─── Data extracts ───

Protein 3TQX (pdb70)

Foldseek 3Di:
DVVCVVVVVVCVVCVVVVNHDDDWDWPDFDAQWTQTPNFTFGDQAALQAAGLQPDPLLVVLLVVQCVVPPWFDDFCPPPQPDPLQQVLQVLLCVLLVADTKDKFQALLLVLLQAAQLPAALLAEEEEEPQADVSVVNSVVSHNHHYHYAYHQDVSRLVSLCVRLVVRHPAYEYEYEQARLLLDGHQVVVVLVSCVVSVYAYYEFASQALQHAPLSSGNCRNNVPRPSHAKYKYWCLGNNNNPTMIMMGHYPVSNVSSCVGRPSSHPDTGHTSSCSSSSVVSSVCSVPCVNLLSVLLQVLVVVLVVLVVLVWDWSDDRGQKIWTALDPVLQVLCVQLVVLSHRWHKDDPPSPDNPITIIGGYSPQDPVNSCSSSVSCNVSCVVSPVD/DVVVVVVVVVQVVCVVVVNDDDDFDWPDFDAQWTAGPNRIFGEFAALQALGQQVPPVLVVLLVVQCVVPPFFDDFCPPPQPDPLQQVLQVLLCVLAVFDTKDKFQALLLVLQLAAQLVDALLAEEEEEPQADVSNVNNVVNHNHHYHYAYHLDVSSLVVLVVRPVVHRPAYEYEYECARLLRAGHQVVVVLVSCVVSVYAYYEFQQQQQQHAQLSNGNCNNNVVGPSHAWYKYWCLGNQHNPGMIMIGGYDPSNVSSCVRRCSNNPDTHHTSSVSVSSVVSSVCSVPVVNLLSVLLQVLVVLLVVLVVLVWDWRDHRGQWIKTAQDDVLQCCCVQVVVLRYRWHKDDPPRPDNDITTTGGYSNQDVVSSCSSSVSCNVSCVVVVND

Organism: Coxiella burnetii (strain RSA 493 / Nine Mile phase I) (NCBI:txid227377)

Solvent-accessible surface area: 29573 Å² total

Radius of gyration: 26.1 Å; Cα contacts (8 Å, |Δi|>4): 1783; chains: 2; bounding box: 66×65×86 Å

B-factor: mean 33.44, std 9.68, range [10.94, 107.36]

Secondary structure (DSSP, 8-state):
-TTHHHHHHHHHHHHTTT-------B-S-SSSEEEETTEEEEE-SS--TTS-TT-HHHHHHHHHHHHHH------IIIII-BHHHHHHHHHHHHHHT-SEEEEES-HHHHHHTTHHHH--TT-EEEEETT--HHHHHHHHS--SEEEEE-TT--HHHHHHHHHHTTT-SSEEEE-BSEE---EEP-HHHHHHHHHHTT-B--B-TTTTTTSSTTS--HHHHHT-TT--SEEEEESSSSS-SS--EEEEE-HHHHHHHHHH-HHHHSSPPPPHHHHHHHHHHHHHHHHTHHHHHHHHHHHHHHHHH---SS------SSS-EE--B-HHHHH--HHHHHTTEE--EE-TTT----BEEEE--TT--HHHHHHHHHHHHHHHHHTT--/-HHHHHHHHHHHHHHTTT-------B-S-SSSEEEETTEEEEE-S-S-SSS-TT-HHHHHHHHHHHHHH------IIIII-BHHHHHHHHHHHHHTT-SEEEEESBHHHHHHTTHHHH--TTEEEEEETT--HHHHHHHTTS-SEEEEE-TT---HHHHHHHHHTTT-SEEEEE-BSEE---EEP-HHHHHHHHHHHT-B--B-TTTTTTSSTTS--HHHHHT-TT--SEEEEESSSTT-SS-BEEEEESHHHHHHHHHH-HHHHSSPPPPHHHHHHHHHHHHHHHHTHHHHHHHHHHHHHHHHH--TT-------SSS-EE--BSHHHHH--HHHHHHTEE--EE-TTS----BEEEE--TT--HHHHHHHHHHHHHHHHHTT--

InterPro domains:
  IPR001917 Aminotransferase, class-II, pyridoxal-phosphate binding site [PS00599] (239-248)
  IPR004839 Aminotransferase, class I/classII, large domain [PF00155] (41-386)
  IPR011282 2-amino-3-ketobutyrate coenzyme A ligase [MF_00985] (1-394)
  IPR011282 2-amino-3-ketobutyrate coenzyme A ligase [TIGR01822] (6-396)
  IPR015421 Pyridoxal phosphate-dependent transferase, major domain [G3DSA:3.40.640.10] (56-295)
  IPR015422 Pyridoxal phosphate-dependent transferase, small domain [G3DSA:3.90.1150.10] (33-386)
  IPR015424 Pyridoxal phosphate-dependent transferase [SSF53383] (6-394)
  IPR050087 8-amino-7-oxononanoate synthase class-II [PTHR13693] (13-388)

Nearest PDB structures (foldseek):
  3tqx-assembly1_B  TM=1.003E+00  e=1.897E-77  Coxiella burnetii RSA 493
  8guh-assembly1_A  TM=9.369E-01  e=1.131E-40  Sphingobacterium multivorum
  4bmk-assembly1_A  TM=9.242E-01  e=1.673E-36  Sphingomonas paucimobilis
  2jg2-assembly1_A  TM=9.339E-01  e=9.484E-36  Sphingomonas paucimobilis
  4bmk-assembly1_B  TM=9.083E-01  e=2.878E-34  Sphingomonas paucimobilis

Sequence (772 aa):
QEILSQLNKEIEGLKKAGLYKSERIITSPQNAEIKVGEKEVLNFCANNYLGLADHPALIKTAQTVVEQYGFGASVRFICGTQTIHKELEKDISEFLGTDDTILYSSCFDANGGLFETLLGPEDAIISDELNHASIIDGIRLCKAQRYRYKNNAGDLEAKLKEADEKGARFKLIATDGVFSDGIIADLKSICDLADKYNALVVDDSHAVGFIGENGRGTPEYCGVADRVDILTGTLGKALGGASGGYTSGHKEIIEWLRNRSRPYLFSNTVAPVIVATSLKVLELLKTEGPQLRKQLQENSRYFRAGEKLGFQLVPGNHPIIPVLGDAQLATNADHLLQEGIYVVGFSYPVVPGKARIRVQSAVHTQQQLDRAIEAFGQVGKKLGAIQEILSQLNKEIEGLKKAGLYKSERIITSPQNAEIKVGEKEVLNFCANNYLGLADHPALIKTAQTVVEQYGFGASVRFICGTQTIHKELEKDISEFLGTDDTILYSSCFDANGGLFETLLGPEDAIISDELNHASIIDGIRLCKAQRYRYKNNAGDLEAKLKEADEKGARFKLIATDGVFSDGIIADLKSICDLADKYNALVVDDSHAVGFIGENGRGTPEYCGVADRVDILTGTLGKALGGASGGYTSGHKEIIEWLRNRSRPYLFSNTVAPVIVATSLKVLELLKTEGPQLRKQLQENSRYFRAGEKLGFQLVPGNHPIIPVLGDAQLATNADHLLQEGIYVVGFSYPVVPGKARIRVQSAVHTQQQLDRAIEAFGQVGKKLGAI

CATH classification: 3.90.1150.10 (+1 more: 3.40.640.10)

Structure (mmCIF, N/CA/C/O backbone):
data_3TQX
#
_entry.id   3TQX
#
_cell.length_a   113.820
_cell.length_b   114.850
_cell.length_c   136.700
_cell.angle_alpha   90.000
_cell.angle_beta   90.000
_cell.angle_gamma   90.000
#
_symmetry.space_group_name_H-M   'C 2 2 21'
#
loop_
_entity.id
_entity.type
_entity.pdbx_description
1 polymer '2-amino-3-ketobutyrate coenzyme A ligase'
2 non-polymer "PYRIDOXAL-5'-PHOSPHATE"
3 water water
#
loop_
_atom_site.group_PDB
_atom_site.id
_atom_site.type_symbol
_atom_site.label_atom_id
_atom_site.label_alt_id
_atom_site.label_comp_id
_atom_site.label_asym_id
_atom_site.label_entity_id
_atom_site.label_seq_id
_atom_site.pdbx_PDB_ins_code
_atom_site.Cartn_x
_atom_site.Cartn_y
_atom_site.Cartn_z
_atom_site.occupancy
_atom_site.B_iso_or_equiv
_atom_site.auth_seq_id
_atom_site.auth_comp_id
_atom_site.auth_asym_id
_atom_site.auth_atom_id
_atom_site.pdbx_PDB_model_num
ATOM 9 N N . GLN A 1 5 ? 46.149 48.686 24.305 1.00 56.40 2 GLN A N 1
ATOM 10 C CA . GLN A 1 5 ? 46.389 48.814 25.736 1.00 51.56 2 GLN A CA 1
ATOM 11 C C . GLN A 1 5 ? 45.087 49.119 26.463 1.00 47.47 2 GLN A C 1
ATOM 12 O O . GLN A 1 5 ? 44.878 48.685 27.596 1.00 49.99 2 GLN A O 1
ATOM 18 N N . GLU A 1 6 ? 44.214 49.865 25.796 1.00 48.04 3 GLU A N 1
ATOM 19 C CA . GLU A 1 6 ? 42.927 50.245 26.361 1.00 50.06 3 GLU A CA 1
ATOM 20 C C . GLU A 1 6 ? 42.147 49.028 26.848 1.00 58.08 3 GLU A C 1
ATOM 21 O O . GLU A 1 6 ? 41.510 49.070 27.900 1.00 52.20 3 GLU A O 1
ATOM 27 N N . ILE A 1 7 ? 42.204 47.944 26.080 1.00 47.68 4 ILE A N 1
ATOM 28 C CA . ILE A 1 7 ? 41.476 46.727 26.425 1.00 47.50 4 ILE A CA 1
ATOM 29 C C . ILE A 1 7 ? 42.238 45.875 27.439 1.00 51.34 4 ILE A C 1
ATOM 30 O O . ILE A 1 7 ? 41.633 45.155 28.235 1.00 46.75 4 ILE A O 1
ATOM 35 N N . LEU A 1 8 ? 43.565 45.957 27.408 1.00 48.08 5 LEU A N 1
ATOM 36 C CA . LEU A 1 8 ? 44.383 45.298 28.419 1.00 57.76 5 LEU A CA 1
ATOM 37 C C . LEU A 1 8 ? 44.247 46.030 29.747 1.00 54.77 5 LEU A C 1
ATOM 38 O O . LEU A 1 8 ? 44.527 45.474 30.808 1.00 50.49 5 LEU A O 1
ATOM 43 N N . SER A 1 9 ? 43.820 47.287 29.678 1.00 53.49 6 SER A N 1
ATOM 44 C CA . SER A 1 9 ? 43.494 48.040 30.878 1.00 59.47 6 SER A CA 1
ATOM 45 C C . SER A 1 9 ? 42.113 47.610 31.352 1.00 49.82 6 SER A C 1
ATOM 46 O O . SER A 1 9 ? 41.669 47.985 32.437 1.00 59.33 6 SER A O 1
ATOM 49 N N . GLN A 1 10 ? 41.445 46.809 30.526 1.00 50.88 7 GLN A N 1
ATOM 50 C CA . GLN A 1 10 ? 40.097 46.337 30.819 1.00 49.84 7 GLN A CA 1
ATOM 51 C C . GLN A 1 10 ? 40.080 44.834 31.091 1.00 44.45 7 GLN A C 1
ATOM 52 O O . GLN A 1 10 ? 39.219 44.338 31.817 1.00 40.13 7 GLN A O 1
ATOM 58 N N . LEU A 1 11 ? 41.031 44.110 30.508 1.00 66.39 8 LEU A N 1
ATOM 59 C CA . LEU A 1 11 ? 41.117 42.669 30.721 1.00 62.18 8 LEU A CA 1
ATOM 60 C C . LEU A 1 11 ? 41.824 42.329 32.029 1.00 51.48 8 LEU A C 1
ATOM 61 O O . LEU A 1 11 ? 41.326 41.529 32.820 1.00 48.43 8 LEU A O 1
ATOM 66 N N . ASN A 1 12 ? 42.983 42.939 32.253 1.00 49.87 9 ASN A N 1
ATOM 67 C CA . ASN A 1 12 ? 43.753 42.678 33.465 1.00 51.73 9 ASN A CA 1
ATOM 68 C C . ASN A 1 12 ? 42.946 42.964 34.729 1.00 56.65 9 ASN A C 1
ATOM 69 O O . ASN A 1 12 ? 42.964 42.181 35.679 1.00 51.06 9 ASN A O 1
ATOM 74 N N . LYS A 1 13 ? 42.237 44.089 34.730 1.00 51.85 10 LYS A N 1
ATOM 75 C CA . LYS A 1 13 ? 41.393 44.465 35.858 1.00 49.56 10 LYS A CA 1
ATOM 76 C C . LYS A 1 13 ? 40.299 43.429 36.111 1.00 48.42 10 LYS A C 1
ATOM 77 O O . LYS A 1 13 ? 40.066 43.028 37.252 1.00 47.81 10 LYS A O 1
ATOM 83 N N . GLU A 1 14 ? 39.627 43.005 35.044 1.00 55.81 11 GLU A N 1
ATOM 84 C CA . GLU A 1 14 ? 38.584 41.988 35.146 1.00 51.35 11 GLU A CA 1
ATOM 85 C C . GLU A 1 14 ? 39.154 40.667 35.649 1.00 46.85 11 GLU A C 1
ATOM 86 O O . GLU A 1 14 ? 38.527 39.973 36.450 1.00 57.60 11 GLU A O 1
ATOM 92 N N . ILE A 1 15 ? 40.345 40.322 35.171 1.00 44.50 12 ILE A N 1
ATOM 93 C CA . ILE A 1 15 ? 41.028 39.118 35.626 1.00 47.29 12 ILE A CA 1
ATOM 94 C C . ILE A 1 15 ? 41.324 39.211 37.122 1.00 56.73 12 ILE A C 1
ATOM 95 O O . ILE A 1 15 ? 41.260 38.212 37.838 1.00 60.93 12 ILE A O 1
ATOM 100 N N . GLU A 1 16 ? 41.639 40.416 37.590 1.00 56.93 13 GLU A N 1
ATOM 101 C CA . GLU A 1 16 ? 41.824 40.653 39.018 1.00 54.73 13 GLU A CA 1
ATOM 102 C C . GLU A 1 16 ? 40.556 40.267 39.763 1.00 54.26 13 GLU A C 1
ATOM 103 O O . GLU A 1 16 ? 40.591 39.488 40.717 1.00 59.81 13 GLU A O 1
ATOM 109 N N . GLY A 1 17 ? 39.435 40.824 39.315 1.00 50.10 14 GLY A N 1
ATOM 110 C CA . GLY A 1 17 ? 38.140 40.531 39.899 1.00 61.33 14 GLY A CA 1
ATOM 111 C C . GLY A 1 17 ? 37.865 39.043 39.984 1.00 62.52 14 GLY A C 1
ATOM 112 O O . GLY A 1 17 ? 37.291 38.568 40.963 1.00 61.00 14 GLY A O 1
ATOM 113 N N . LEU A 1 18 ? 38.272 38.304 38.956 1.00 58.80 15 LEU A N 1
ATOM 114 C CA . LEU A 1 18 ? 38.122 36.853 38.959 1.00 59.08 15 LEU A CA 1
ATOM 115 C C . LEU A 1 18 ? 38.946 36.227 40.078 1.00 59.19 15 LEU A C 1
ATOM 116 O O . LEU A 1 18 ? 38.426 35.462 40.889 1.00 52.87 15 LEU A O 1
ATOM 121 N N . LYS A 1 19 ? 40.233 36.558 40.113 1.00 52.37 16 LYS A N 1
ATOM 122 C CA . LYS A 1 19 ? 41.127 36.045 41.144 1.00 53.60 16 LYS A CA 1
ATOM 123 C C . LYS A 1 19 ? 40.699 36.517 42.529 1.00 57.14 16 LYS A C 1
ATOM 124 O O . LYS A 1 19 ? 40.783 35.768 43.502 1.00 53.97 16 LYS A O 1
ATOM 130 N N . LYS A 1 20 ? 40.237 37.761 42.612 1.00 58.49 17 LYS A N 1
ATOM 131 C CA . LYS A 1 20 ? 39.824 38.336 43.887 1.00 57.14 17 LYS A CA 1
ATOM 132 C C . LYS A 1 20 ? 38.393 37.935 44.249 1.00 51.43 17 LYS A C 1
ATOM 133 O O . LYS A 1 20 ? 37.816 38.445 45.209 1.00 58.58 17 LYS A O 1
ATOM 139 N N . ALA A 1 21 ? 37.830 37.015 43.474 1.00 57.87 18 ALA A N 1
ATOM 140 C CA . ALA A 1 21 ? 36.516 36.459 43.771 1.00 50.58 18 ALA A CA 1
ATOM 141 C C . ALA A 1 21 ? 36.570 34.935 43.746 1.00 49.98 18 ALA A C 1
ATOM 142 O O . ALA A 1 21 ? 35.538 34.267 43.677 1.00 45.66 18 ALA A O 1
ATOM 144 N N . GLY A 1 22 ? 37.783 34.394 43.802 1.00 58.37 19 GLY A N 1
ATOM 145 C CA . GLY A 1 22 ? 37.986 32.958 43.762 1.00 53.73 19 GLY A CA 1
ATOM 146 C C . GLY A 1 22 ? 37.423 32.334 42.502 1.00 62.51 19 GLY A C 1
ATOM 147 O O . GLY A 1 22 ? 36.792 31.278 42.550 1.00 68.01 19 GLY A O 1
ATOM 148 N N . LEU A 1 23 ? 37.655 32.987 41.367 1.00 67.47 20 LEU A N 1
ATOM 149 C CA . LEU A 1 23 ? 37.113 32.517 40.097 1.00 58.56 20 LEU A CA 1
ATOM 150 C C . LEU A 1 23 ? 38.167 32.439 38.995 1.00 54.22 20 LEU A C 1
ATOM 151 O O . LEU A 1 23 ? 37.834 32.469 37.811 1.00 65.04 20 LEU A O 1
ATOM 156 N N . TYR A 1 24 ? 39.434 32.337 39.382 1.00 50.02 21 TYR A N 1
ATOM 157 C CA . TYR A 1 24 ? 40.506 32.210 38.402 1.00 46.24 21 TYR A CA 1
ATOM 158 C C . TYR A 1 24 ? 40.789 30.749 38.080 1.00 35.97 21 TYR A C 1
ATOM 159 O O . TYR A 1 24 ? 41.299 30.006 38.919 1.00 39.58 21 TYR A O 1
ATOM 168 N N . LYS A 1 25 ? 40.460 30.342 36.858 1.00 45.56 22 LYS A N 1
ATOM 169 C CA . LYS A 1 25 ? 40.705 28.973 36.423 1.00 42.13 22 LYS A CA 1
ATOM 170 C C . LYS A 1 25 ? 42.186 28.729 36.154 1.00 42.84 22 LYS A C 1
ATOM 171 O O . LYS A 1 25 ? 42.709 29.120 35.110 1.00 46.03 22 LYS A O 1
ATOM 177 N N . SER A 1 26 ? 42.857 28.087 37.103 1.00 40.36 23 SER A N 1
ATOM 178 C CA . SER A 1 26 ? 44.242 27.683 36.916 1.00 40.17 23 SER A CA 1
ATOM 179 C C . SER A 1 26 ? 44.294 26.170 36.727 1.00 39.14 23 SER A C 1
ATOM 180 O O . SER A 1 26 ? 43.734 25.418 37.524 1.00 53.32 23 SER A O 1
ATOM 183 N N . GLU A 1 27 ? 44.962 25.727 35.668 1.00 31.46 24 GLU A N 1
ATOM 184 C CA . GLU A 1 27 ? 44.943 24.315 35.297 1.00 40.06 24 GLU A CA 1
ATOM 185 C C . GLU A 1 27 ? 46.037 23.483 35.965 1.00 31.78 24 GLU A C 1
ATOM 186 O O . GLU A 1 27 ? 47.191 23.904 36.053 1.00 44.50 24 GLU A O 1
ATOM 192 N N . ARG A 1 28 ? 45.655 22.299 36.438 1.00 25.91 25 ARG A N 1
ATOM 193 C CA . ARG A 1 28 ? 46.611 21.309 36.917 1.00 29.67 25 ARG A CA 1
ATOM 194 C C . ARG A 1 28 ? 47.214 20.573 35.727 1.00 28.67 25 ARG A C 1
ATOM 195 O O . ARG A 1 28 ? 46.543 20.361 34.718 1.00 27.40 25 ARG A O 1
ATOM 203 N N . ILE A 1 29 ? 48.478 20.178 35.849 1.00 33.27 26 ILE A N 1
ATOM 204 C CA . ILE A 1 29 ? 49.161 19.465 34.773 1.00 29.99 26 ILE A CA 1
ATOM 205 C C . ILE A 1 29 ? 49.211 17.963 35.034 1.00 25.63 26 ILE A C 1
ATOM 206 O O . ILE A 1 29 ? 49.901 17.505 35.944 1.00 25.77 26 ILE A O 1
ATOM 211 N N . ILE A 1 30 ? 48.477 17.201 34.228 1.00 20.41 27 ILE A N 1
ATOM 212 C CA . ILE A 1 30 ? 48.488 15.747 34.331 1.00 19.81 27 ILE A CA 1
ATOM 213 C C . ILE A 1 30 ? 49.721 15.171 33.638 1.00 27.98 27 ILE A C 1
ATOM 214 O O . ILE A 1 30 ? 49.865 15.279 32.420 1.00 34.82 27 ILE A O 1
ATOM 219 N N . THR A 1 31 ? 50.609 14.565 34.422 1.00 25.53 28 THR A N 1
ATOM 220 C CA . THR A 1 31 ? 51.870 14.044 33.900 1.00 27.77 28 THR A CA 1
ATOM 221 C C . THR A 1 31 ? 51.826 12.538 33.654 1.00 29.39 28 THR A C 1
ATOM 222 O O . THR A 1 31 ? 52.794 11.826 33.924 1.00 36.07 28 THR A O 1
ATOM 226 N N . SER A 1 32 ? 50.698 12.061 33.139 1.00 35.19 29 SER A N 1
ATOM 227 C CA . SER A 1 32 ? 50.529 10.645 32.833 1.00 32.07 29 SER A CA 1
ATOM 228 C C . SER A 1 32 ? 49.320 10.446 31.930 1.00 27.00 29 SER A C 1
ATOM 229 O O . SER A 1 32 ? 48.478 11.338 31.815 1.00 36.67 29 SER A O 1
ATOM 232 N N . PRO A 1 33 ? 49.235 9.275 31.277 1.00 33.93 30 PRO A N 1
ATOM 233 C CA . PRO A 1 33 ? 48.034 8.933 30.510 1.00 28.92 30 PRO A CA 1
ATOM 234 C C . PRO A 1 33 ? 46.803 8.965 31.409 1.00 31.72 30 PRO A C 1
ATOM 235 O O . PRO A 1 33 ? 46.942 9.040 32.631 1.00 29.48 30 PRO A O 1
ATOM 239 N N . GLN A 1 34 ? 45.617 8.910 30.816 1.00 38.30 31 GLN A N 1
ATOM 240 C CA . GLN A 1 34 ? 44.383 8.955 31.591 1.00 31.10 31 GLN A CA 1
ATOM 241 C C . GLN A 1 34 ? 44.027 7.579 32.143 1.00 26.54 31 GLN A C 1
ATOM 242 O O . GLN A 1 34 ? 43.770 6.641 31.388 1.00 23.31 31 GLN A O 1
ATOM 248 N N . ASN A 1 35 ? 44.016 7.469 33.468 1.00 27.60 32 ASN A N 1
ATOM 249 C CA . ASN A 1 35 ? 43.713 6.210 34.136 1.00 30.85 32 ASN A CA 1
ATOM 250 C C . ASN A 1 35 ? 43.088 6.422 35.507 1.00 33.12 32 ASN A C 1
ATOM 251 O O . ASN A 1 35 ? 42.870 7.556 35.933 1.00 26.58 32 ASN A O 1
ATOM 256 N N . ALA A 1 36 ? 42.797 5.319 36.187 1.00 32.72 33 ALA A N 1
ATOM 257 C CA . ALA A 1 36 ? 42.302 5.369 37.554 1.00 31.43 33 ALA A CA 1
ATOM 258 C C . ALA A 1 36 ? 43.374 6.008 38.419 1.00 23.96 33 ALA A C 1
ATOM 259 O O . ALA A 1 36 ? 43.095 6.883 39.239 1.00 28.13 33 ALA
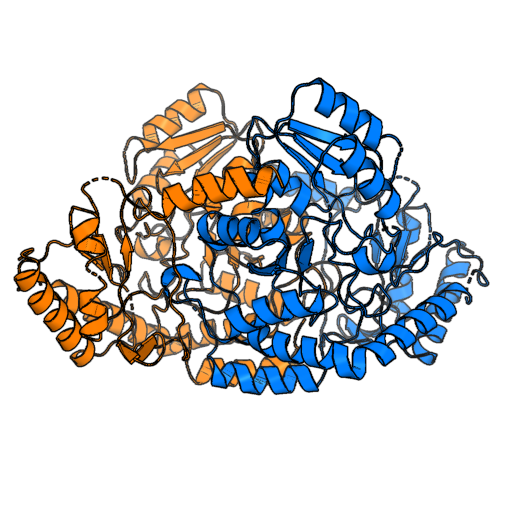 A O 1
ATOM 261 N N . GLU A 1 37 ? 44.608 5.556 38.224 1.00 25.43 34 GLU A N 1
ATOM 262 C CA . GLU A 1 37 ? 45.766 6.153 38.870 1.00 32.03 34 GLU A CA 1
ATOM 263 C C . GLU A 1 37 ? 46.446 7.105 37.894 1.00 31.52 34 GLU A C 1
ATOM 264 O O . GLU A 1 37 ? 46.753 6.729 36.761 1.00 33.88 34 GLU A O 1
ATOM 270 N N . ILE A 1 38 ? 46.667 8.340 38.332 1.00 27.49 35 ILE A N 1
ATOM 271 C CA . ILE A 1 38 ? 47.330 9.342 37.505 1.00 22.49 35 ILE A CA 1
ATOM 272 C C . ILE A 1 38 ? 48.384 10.101 38.297 1.00 23.56 35 ILE A C 1
ATOM 273 O O . ILE A 1 38 ? 48.449 10.004 39.524 1.00 36.65 35 ILE A O 1
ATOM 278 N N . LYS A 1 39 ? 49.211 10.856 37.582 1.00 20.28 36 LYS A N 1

───

> **What the task asks**:
Retype exactly the span of lines from the one with "ATOM 116 O O" through the one with "ATOM 144 N N"; include both ends and omit the rest of the material.

> **Answer space**:
ATOM 116 O O . LEU A 1 18 ? 38.426 35.462 40.889 1.00 52.87 15 LEU A O 1
ATOM 121 N N . LYS A 1 19 ? 40.233 36.558 40.113 1.00 52.37 16 LYS A N 1
ATOM 122 C CA . LYS A 1 19 ? 41.127 36.045 41.144 1.00 53.60 16 LYS A CA 1
ATOM 123 C C . LYS A 1 19 ? 40.699 36.517 42.529 1.00 57.14 16 LYS A C 1
ATOM 124 O O . LYS A 1 19 ? 40.783 35.768 43.502 1.00 53.97 16 LYS A O 1
ATOM 130 N N . LYS A 1 20 ? 40.237 37.761 42.612 1.00 58.49 17 LYS A N 1
ATOM 131 C CA . LYS A 1 20 ? 39.824 38.336 43.887 1.00 57.14 17 LYS A CA 1
ATOM 132 C C . LYS A 1 20 ? 38.393 37.935 44.249 1.00 51.43 17 LYS A C 1
ATOM 133 O O . LYS A 1 20 ? 37.816 38.445 45.209 1.00 58.58 17 LYS A O 1
ATOM 139 N N . ALA A 1 21 ? 37.830 37.015 43.474 1.00 57.87 18 ALA A N 1
ATOM 140 C CA . ALA A 1 21 ? 36.516 36.459 43.771 1.00 50.58 18 ALA A CA 1
ATOM 141 C C . ALA A 1 21 ? 36.570 34.935 43.746 1.00 49.98 18 ALA A C 1
ATOM 142 O O . ALA A 1 21 ? 35.538 34.267 43.677 1.00 45.66 18 ALA A O 1
ATOM 144 N N . GLY A 1 22 ? 37.783 34.394 43.802 1.00 58.37 19 GLY A N 1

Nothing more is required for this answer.